------ Information supplied

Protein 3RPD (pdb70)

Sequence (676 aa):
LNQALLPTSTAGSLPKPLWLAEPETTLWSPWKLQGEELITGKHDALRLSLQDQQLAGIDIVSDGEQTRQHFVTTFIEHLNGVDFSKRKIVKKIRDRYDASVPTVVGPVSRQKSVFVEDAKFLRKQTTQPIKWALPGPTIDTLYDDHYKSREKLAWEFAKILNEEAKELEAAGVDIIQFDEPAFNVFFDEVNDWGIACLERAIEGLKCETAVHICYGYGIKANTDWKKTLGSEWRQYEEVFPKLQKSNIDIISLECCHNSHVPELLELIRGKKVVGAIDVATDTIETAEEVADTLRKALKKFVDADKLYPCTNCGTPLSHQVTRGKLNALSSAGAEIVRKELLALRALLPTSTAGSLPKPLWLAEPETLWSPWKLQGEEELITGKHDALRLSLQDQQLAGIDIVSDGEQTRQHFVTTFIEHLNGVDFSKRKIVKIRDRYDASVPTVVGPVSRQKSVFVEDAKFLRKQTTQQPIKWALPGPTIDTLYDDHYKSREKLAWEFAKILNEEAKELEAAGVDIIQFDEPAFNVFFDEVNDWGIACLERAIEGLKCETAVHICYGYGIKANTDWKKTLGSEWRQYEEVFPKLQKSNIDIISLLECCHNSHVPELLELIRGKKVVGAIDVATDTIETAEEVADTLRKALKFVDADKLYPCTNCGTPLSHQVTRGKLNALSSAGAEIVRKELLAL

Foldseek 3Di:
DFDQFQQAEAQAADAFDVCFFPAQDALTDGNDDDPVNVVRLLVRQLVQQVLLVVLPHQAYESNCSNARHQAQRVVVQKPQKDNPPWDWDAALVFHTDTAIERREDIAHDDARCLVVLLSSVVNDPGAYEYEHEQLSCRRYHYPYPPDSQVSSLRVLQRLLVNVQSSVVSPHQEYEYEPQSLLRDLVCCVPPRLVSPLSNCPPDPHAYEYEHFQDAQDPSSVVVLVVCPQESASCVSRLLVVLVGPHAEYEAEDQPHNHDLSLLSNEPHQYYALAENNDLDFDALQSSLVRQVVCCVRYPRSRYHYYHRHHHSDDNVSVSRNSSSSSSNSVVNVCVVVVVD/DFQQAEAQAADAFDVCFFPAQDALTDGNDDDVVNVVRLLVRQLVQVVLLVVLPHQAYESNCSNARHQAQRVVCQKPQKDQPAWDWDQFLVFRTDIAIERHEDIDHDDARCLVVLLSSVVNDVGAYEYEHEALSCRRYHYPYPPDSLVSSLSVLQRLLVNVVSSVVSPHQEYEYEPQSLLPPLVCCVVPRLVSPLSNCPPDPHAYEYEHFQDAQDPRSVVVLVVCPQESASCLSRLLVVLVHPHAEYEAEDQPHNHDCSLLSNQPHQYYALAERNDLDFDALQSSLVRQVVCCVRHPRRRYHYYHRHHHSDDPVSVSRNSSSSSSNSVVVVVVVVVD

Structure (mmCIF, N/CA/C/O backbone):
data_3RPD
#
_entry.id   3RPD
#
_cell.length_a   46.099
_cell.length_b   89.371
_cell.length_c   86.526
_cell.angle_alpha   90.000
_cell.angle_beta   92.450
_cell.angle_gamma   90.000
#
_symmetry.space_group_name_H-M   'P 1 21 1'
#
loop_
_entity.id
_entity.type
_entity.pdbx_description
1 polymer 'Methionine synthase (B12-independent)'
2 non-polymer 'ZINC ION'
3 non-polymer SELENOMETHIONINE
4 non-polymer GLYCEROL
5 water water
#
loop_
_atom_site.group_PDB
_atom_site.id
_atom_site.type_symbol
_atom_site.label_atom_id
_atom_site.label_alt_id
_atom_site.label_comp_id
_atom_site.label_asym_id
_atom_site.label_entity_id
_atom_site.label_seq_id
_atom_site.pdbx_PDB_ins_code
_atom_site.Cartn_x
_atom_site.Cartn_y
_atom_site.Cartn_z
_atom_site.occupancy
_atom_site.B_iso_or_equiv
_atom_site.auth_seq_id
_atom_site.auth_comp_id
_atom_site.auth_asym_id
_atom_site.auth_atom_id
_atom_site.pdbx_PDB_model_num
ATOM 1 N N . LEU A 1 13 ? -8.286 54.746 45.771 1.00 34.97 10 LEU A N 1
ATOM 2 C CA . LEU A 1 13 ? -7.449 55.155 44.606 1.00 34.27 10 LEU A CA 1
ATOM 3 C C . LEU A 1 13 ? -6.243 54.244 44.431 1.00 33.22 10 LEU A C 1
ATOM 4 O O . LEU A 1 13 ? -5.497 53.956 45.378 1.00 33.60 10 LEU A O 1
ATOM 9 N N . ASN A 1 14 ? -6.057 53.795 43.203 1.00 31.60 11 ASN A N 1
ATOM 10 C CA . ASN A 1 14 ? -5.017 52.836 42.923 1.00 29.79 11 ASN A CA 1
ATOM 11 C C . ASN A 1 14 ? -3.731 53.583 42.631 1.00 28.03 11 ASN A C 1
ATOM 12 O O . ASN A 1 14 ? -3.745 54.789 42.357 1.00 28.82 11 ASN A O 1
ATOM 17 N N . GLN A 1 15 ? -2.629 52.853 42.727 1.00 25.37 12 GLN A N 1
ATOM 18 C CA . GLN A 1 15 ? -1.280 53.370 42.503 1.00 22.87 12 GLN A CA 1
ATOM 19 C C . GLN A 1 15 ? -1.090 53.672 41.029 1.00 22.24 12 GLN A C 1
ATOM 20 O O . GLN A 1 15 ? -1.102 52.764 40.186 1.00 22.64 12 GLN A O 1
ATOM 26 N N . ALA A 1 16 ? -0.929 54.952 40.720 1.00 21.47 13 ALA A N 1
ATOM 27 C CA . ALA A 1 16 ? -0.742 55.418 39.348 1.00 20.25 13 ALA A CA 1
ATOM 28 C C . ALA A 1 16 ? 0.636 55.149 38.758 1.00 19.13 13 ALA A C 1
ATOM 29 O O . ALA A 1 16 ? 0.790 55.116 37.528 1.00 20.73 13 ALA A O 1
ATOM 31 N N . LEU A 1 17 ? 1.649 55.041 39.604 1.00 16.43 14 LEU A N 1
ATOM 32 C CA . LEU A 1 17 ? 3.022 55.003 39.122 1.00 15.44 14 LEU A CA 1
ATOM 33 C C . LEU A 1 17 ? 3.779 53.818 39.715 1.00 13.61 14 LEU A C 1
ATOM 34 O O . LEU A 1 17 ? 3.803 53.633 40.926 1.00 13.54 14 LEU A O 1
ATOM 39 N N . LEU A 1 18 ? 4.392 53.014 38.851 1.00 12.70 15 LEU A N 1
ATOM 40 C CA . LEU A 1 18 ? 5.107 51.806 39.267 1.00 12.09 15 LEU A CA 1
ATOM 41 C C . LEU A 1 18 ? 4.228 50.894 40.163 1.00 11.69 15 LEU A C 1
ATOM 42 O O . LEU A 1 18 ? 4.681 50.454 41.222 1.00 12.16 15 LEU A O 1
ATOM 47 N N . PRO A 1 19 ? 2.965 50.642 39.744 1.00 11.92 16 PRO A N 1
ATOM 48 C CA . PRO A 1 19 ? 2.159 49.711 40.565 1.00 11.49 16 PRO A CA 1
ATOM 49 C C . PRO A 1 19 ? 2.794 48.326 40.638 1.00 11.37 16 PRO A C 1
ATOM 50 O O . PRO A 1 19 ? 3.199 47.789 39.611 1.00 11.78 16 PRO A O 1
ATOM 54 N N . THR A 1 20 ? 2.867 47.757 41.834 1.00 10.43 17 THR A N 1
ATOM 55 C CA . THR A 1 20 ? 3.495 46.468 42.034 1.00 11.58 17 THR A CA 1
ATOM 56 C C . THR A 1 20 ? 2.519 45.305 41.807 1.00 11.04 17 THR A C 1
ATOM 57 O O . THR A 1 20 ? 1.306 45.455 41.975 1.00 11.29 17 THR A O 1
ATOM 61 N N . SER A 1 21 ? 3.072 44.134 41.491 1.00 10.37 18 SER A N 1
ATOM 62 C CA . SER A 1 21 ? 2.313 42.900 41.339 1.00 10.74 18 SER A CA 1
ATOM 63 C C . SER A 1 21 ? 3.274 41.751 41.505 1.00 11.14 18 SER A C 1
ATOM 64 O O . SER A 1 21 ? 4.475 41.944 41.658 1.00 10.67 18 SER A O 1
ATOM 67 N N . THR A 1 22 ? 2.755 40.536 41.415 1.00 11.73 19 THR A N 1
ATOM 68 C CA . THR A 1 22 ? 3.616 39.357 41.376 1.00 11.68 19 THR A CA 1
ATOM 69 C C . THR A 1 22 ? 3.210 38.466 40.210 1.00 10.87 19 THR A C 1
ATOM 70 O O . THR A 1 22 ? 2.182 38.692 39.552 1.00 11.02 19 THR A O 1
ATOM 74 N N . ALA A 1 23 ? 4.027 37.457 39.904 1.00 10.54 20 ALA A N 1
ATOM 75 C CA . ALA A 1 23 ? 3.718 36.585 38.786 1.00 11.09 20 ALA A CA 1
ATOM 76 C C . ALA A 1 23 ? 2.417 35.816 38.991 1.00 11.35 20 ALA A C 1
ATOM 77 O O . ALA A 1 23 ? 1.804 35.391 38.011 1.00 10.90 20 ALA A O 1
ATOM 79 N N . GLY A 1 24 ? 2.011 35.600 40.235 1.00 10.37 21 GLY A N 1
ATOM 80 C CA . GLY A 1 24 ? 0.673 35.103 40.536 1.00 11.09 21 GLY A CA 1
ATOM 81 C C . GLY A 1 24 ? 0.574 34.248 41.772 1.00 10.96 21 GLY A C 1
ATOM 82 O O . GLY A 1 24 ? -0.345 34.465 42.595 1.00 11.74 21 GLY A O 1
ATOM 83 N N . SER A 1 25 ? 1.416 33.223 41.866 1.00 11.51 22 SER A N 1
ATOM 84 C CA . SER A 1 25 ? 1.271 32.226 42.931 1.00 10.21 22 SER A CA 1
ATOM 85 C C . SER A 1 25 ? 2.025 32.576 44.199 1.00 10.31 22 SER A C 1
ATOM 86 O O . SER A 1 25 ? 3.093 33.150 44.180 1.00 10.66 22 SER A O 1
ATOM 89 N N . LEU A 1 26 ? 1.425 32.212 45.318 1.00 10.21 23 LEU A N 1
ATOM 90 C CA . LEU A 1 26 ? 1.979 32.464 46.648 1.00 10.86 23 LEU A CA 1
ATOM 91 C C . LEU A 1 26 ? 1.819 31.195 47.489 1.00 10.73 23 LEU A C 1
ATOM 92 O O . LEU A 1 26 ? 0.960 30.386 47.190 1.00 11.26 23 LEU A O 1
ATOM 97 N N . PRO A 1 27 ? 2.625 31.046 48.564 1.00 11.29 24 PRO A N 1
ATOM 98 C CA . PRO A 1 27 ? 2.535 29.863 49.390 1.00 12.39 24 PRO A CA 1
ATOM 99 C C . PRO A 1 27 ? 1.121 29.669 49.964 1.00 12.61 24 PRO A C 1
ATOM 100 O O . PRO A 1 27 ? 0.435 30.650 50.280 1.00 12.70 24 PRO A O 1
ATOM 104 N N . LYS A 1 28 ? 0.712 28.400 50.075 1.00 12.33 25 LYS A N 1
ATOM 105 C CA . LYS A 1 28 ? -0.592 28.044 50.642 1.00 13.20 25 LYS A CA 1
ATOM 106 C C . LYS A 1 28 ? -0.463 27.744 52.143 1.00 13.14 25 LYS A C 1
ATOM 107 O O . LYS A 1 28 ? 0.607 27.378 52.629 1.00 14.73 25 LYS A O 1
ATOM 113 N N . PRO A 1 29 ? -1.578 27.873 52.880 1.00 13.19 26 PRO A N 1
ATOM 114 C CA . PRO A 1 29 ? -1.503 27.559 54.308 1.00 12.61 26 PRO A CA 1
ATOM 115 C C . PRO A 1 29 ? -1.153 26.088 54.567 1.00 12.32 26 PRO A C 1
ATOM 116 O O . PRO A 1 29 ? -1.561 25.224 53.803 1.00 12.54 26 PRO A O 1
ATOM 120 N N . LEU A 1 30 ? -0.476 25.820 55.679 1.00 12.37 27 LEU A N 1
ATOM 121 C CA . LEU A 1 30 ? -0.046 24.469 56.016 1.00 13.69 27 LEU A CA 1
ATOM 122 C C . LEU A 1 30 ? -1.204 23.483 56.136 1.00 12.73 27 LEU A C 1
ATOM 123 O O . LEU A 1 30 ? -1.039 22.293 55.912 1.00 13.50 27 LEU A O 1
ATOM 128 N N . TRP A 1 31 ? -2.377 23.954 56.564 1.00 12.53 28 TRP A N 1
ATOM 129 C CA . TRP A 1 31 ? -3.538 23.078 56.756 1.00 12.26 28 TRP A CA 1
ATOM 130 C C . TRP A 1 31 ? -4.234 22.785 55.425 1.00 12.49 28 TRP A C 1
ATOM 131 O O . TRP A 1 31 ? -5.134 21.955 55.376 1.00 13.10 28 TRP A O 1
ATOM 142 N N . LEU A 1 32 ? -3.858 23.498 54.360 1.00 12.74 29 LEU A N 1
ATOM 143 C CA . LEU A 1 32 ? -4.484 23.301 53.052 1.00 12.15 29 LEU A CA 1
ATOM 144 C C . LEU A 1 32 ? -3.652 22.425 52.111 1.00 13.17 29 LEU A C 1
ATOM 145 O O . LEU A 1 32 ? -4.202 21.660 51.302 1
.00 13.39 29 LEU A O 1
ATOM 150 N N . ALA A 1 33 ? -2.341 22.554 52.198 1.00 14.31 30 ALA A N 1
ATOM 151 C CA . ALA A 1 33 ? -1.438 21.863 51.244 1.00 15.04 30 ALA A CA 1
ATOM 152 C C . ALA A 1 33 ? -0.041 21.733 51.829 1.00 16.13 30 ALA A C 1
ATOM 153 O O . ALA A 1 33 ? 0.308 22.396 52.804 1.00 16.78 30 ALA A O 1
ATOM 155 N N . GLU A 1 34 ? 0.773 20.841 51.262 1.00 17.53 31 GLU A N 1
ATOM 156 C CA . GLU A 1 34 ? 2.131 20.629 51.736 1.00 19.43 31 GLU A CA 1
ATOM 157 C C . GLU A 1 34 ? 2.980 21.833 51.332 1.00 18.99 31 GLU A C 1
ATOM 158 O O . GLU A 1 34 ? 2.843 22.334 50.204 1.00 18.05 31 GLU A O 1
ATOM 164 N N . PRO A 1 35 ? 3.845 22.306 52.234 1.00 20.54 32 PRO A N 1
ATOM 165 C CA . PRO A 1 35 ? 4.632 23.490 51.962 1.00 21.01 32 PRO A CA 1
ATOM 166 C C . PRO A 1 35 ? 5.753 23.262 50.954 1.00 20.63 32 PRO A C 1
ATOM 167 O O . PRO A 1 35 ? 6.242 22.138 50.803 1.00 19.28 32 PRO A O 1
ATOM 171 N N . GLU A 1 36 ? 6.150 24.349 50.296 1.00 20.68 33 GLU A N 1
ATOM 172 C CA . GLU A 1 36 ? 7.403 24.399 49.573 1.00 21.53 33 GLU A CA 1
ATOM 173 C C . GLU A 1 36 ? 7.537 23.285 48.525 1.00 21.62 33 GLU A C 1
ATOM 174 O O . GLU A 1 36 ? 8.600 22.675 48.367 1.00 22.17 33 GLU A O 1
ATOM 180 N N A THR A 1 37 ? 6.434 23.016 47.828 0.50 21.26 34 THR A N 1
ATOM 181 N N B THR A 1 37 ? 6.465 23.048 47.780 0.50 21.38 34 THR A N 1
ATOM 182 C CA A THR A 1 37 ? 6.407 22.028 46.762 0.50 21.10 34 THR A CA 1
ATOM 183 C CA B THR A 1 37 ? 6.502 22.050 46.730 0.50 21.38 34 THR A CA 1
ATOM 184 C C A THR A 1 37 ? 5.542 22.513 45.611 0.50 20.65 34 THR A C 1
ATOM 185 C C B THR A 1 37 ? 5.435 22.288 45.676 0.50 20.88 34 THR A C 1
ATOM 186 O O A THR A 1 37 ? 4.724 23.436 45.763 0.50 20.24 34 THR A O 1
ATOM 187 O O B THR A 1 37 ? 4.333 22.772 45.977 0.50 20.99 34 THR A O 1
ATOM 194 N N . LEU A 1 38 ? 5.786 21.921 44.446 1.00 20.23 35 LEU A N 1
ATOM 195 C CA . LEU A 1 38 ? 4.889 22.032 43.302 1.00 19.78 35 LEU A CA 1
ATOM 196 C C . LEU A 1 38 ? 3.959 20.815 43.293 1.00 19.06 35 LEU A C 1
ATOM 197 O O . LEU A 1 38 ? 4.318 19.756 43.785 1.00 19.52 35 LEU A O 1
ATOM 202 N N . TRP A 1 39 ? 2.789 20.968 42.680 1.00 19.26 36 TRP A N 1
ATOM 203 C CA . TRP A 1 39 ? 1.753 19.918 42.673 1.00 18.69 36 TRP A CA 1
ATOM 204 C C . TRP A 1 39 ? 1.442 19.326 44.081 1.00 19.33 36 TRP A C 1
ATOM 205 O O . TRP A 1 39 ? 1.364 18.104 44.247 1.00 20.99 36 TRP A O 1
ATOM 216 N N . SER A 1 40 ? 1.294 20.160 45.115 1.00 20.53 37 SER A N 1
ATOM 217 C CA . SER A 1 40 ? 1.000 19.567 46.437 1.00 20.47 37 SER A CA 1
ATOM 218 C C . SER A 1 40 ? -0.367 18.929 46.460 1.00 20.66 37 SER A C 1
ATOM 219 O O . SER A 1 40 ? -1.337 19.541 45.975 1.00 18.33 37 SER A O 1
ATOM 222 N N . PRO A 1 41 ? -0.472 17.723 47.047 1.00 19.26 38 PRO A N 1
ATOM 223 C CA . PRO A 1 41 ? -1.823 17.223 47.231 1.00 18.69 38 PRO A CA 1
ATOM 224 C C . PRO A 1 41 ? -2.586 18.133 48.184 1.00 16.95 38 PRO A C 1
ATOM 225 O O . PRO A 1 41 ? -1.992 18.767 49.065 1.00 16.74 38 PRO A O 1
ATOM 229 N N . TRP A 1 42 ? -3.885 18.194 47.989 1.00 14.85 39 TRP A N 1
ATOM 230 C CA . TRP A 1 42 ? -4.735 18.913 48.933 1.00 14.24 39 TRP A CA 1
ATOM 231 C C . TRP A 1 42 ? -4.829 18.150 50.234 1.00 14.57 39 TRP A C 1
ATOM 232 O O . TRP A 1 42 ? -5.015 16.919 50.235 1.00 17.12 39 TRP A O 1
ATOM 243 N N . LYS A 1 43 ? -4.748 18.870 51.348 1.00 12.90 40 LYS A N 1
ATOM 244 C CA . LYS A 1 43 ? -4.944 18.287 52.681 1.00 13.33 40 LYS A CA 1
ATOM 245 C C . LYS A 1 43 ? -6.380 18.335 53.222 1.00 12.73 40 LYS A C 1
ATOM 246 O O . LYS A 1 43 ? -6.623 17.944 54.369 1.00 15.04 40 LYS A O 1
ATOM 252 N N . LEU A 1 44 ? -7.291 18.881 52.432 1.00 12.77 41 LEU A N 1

------------

Set down, exactly as they appear above, all lines from the one that has "ATOM 84 C CA" down to the one that has "ATOM 89 N N", including those two and no others.

**Exercise solution:**
ATOM 84 C CA . SER A 1 25 ? 1.271 32.226 42.931 1.00 10.21 22 SER A CA 1
ATOM 85 C C . SER A 1 25 ? 2.025 32.576 44.199 1.00 10.31 22 SER A C 1
ATOM 86 O O . SER A 1 25 ? 3.093 33.150 44.180 1.00 10.66 22 SER A O 1
ATOM 89 N N . LEU A 1 26 ? 1.425 32.212 45.318 1.00 10.21 23 LEU A N 1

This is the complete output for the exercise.